# nLab crystalline site

Contents

topos theory

## Theorems

under construction

# Contents

## Definition

Let $C_{et}$ be the etale site of complex schemes of finite type. For $X$ a scheme, its infinitesimal site $Cris(X)$ is the big site $C_{et}/X_{dR}$ of the de Rham space $X_{dR} : C_{et} \to Set$:

the site whose objects are pairs $(Spec A, (Spec A)_{red} \to X)$ of an affine $Spec A$ and a morphism from its reduced part ($(Spec A)_{red} = Spec (A/I)$ for $I$ the nilradical of $A$) into $X$.

More generally, for positive characteristic, the definition is more involved than that.

## Properties

The abelian sheaf cohomology over $Cris(X)$ is the crystalline cohomology of $X$.

## Logical characterization

Let $k$ be a ring. Let $k \to R$ be a finitely presented $k$-algebra. Then the big infinitesimal topos of the $Spec(k)$-scheme $Spec(R)$ classifies the theory of commutative squares of ring homomorphisms

$\array{A & \rightarrow & B \\ \uparrow &&\uparrow \\ k & \rightarrow& R }$

where the rings $A$ and $B$ are local, the top arrow $A \to B$ is surjective and has nilpotent kernel (i.e. every element of the kernel is nilpotent) This result is due to (Hutzler 2018). By the conditions on the top morphism, it is enough to require that $A$ or $B$ is local.

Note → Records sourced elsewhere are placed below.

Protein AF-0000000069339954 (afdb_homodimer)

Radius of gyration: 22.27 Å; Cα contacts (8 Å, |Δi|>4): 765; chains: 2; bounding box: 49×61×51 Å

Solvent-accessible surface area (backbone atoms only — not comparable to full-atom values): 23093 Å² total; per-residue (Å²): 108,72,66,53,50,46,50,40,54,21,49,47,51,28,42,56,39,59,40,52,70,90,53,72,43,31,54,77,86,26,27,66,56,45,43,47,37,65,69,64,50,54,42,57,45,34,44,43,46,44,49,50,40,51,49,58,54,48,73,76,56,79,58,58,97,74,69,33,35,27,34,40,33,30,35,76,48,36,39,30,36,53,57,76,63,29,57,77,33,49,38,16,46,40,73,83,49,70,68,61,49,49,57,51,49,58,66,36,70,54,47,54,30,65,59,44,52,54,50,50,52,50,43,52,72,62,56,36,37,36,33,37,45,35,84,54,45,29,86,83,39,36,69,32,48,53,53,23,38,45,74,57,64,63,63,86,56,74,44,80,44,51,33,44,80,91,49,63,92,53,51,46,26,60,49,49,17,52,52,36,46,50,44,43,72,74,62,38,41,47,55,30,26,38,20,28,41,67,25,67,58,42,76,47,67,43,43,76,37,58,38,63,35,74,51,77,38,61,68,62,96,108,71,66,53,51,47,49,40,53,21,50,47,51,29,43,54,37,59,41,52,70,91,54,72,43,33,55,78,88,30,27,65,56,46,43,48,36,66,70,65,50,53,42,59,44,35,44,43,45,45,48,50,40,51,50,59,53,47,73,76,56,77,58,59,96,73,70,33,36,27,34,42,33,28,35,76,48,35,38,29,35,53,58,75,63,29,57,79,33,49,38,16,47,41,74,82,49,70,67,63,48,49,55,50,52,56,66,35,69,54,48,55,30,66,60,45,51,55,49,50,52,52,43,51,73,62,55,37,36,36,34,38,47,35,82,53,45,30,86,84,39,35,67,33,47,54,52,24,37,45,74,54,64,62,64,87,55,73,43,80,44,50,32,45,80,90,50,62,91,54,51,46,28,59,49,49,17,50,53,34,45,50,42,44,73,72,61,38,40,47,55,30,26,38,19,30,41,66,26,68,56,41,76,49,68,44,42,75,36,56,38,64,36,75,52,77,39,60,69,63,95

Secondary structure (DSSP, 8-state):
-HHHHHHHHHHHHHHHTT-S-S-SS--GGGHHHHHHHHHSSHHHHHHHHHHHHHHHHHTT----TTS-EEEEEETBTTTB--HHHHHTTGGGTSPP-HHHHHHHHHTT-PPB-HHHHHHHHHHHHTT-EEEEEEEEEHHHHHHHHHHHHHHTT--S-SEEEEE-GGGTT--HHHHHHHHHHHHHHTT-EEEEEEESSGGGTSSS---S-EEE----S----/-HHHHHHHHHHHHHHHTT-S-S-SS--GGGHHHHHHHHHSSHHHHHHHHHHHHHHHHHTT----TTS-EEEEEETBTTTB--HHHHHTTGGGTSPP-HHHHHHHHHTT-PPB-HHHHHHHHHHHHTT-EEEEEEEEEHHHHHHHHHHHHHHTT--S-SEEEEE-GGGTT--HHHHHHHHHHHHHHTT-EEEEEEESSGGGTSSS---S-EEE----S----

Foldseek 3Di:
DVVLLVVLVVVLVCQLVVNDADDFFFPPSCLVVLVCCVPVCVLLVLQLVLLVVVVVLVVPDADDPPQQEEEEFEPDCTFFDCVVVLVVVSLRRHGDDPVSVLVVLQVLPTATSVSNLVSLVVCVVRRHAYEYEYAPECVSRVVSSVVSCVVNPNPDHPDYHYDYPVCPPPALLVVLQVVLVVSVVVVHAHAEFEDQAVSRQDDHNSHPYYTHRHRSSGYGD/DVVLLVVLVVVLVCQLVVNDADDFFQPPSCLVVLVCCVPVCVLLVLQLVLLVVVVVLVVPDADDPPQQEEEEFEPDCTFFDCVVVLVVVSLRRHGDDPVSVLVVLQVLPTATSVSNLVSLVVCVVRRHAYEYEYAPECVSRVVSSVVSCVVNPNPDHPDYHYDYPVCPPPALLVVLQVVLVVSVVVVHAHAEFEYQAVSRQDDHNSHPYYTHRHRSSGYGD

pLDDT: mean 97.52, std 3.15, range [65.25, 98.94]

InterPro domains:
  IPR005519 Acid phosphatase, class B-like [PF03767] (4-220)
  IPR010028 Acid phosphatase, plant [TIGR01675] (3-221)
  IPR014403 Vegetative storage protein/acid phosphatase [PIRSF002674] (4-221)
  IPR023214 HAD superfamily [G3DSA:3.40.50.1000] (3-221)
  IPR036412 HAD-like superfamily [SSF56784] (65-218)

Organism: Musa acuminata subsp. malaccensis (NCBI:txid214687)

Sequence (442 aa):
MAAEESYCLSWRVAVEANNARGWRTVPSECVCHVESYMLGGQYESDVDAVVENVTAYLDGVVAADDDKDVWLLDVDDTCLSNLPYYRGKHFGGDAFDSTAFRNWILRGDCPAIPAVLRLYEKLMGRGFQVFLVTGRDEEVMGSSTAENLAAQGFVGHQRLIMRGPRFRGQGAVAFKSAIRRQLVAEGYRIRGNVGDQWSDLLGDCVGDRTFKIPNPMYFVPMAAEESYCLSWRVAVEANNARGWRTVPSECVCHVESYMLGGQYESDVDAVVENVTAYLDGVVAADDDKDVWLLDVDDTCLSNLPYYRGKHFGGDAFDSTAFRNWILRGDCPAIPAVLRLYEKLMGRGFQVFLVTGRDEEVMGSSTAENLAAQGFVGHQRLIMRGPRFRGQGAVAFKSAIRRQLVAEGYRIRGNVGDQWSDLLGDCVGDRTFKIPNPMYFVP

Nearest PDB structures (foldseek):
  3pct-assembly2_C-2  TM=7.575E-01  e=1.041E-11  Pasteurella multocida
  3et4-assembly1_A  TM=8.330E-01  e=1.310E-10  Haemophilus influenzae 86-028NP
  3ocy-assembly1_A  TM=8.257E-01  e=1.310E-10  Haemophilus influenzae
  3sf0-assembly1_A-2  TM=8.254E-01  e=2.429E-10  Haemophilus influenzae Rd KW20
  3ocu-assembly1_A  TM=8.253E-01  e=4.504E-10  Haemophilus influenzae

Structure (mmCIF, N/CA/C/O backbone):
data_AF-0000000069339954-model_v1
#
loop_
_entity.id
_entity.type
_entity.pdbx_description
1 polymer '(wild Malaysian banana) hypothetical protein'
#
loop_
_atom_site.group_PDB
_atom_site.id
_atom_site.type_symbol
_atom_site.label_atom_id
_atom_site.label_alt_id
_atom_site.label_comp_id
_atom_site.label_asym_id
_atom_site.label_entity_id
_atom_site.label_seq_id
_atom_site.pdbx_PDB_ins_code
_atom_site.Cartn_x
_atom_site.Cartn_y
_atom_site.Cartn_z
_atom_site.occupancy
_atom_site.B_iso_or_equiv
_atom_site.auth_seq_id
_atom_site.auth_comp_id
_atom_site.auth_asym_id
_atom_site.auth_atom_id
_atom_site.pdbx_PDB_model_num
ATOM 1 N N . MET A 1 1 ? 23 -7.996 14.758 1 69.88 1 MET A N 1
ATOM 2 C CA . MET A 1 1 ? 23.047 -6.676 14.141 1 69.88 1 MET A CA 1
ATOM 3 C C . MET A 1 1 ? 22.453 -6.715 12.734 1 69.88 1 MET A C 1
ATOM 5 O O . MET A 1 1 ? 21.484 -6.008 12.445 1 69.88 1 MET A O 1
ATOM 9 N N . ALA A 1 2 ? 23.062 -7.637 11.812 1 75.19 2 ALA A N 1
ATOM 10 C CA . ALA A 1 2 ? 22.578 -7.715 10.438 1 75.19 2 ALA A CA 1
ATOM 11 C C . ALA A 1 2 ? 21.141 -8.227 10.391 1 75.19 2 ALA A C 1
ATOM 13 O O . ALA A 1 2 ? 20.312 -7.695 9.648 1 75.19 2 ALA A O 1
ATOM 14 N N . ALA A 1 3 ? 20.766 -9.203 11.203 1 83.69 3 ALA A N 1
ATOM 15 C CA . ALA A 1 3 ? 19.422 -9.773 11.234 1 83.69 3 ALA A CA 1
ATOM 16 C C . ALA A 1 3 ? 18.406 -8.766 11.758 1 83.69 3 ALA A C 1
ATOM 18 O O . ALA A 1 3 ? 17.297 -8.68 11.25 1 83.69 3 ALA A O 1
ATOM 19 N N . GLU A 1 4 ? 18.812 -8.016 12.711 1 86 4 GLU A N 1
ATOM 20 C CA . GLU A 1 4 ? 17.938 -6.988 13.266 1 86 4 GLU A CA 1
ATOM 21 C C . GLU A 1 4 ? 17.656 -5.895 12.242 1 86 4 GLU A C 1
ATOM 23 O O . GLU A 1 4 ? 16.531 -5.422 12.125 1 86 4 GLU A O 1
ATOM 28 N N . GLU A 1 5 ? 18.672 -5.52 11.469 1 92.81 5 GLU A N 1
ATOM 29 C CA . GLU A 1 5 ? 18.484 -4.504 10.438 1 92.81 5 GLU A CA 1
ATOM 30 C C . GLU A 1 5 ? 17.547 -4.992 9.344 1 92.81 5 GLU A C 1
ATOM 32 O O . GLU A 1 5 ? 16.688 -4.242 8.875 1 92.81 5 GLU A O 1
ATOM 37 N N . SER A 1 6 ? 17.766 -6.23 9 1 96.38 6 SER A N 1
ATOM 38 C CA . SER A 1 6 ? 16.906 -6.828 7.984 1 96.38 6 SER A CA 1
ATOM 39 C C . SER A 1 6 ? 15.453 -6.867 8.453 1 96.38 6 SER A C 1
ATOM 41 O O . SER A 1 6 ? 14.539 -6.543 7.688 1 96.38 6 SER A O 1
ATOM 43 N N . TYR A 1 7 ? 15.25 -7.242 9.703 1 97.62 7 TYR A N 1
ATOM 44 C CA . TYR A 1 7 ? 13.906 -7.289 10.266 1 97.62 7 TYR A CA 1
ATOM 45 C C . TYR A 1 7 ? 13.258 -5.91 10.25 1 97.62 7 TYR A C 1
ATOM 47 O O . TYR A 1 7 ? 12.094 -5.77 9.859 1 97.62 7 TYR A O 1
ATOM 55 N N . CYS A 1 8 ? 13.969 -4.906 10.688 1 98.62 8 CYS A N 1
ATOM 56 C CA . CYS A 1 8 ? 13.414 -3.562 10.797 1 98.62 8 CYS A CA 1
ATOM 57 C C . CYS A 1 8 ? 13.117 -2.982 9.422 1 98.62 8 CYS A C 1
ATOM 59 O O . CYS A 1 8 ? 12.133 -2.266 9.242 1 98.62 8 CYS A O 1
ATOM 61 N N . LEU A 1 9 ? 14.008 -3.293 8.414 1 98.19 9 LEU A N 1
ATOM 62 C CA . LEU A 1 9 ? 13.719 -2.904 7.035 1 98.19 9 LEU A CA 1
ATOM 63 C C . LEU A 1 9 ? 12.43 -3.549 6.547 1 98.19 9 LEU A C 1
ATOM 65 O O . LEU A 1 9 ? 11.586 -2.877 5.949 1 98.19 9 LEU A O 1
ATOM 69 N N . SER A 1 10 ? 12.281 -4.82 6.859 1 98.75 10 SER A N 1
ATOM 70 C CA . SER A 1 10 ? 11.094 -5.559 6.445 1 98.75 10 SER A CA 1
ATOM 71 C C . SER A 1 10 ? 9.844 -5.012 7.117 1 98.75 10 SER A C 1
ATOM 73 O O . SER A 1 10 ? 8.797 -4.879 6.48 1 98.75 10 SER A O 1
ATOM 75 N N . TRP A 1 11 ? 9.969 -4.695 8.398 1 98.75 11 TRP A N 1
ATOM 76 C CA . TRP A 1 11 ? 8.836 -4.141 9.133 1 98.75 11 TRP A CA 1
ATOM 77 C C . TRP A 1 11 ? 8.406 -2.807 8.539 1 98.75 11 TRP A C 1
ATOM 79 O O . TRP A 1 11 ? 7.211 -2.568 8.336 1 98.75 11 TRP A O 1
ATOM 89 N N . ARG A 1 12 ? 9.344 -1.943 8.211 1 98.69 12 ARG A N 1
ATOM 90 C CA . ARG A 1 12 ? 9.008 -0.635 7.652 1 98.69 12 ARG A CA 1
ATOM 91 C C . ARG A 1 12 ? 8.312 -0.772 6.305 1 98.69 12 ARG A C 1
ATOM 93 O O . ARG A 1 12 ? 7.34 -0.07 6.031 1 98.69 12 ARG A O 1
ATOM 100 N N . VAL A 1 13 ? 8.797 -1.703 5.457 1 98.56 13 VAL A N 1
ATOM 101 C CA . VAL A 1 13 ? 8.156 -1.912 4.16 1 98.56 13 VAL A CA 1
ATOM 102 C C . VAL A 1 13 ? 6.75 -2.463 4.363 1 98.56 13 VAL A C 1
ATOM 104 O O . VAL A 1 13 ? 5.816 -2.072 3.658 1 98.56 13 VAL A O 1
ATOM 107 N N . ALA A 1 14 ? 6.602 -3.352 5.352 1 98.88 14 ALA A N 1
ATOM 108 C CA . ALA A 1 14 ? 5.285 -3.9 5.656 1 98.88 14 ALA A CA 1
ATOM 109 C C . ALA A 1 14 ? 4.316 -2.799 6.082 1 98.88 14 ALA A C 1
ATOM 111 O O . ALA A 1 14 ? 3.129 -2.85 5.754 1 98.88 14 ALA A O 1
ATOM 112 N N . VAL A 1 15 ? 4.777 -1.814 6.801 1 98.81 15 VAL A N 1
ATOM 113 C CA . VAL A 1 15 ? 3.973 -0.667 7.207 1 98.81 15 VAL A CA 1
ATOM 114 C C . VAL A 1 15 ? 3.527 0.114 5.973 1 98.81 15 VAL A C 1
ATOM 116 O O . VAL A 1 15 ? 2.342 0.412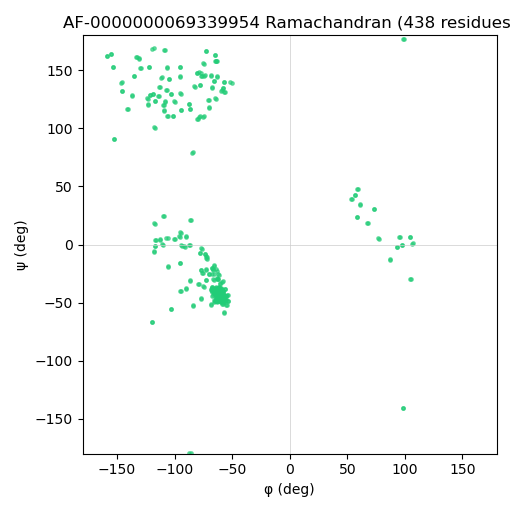 5.812 1 98.81 15 VAL A O 1
ATOM 119 N N . GLU A 1 16 ? 4.477 0.405 5.059 1 98.88 16 GLU A N 1
ATOM 120 C CA . GLU A 1 16 ? 4.195 1.255 3.904 1 98.88 16 GLU A CA 1
ATOM 121 C C . GLU A 1 16 ? 3.328 0.529 2.883 1 98.88 16 GLU A C 1
ATOM 123 O O . GLU A 1 16 ? 2.598 1.165 2.117 1 98.88 16 GLU A O 1
ATOM 128 N N . ALA A 1 17 ? 3.332 -0.808 2.93 1 98.81 17 ALA A N 1
ATOM 129 C CA . ALA A 1 17 ? 2.535 -1.603 1.999 1 98.81 17 ALA A CA 1
ATOM 130 C C . ALA A 1 17 ? 1.195 -1.99 2.617 1 98.81 17 ALA A C 1
ATOM 132 O O . ALA A 1 17 ? 0.456 -2.801 2.055 1 98.81 17 ALA A O 1
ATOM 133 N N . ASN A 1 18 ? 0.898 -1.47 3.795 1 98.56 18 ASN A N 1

Routine arguments, to be made explicit in a further revision of this entry, allow to generalize this description to the non-affine case. Let $f \colon X \to S$ be a scheme over $S$. Assume that $X$ is locally of finite presentation over $S$. Then the big infinitesimal topos of the $S$-scheme $X$ classifies, as a $Sh(X)$-topos, the $Sh(X)$-theory of commutative squares of ring homomorphisms

$\array{A & \rightarrow & B \\ \uparrow &&\uparrow \\ f^{-1}\mathcal{O}_S & \rightarrow& \mathcal{O}_X }$

where the rings $A$ and $B$ are local, the top arrow $A \to B$ is surjective and has nilpotent kernel (i.e. every element of the kernel is nilpotent), and both vertical arrows are local (i.e. reflect invertibility).

An original account of the definition of the crystalline topos is section 7, page 299 of

• Alexander Grothendieck, Crystals and de Rham cohomology of schemes , chapter IX in Dix Exposes sur la cohomologie des schema (pdf)

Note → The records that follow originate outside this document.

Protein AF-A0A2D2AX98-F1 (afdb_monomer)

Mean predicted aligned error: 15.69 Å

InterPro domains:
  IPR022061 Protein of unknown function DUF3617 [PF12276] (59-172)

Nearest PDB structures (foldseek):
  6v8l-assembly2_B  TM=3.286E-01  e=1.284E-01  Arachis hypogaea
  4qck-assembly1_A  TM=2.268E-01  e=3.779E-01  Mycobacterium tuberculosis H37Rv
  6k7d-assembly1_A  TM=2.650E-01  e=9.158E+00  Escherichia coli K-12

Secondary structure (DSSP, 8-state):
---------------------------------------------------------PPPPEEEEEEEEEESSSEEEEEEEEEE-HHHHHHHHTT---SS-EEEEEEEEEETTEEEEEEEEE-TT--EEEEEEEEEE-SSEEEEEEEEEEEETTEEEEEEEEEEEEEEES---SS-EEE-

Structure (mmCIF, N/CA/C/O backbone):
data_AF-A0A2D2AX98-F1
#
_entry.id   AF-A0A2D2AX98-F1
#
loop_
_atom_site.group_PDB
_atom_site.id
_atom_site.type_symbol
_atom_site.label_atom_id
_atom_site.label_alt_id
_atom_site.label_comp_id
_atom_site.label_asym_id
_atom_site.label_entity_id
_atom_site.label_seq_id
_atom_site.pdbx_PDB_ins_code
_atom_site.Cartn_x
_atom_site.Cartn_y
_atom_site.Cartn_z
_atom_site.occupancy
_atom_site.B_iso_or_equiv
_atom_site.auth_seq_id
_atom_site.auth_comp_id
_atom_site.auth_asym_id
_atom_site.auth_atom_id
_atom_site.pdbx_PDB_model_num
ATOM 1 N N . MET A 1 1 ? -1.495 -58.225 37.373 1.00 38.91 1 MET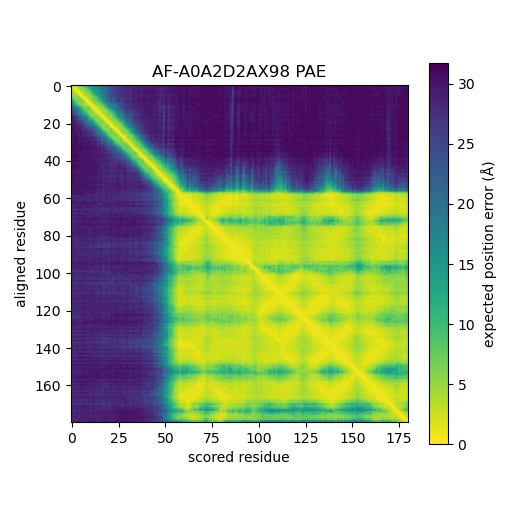 A N 1
ATOM 2 C CA . MET A 1 1 ? -2.537 -58.915 36.574 1.00 38.91 1 MET A CA 1
ATOM 3 C C . MET A 1 1 ? -3.181 -57.817 35.728 1.00 38.91 1 MET A C 1
ATOM 5 O O . MET A 1 1 ? -3.605 -56.853 36.333 1.00 38.91 1 MET A O 1
ATOM 9 N N . THR A 1 2 ? -3.169 -57.742 34.396 1.00 43.34 2 THR A N 1
ATOM 10 C CA . THR A 1 2 ? -3.049 -58.753 33.337 1.00 43.34 2 THR A CA 1
ATOM 11 C C . THR A 1 2 ? -2.785 -58.030 31.996 1.00 43.34 2 THR A C 1
ATOM 13 O O . THR A 1 2 ? -3.495 -57.092 31.671 1.00 43.34 2 THR A O 1
ATOM 16 N N . ARG A 1 3 ? -1.760 -58.504 31.269 1.00 45.41 3 ARG A N 1
ATOM 17 C CA . ARG A 1 3 ? -1.548 -58.605 29.802 1.00 45.41 3 ARG A CA 1
ATOM 18 C C . ARG A 1 3 ? -1.855 -57.431 28.841 1.00 45.41 3 ARG A C 1
ATOM 20 O O . ARG A 1 3 ? -3.000 -57.107 28.563 1.00 45.41 3 ARG A O 1
ATOM 27 N N . PHE A 1 4 ? -0.775 -56.984 28.188 1.00 44.78 4 PHE A N 1
ATOM 28 C CA . PHE A 1 4 ? -0.714 -56.478 26.806 1.00 44.78 4 PHE A CA 1
ATOM 29 C C . PHE A 1 4 ? -1.106 -57.551 25.764 1.00 44.78 4 PHE A C 1
ATOM 31 O O . PHE A 1 4 ? -0.904 -58.743 26.016 1.00 44.78 4 PHE A O 1
ATOM 38 N N . PRO A 1 5 ? -1.524 -57.120 24.560 1.00 62.81 5 PRO A N 1
ATOM 39 C CA . PRO A 1 5 ? -0.957 -57.639 23.305 1.00 62.81 5 PRO A CA 1
ATOM 40 C C . PRO A 1 5 ? -0.448 -56.476 22.413 1.00 62.81 5 PRO A C 1
ATOM 42 O O . PRO A 1 5 ? -1.136 -55.473 22.262 1.00 62.81 5 PRO A O 1
ATOM 45 N N . THR A 1 6 ? 0.836 -56.374 22.048 1.00 48.75 6 THR A N 1
ATOM 46 C CA . THR A 1 6 ? 1.581 -56.94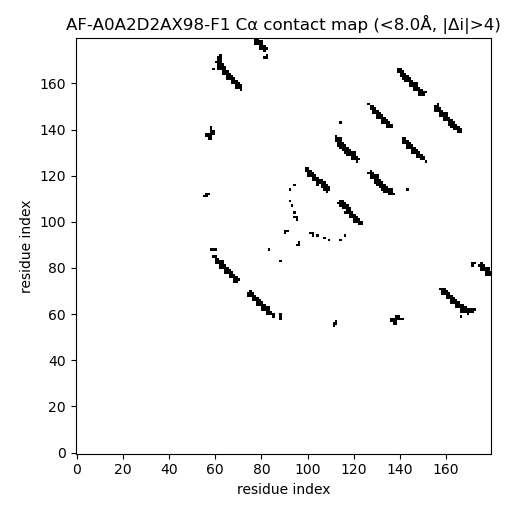8 20.894 1.00 48.75 6 THR A CA 1
ATOM 47 C C . THR A 1 6 ? 0.990 -56.782 19.479 1.00 48.75 6 THR A C 1
ATOM 49 O O . THR A 1 6 ? 0.059 -57.493 19.126 1.00 48.75 6 THR A O 1
ATOM 52 N N . SER A 1 7 ? 1.724 -55.992 18.664 1.00 44.81 7 SER A N 1
ATOM 53 C CA . SER A 1 7 ? 2.047 -56.144 17.218 1.00 44.81 7 SER A CA 1
ATOM 54 C C . SER A 1 7 ? 0.904 -55.988 16.186 1.00 44.81 7 SER A C 1
ATOM 56 O O . SER A 1 7 ? -0.223 -56.355 16.462 1.00 44.81 7 SER A O 1
ATOM 58 N N . VAL A 1 8 ? 1.073 -55.437 14.969 1.00 52.12 8 VAL A N 1
ATOM 59 C CA . VAL A 1 8 ? 2.098 -55.699 13.934 1.00 52.12 8 VAL A CA 1
ATOM 60 C C . VAL A 1 8 ? 2.252 -54.491 12.969 1.00 52.12 8 VAL A C 1
ATOM 62 O O . VAL A 1 8 ? 1.287 -53.790 12.672 1.00 52.12 8 VAL A O 1
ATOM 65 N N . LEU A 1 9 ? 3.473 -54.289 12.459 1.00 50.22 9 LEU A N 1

A review of some aspects is in

and on page 7 of

In the article

• Arthur Ogus, Cohomology of the infinitesimal site Annales scientifiques de l’École Normale Supérieure, Sér. 4, 8 no. 3 (1975), p. 295-318 (numdam)

it is shown that if $X$ is proper over an algebraically closed field $k$ of characteristic $p$, and embeds into a smooth scheme over $k$, then the infinitesimal cohomology of $X$ coincides with etale cohomology with coefficients in $k$ (or more generally $W_n(k)$ if we work with the infinitesimal site of $X$ over $W_n(k)$).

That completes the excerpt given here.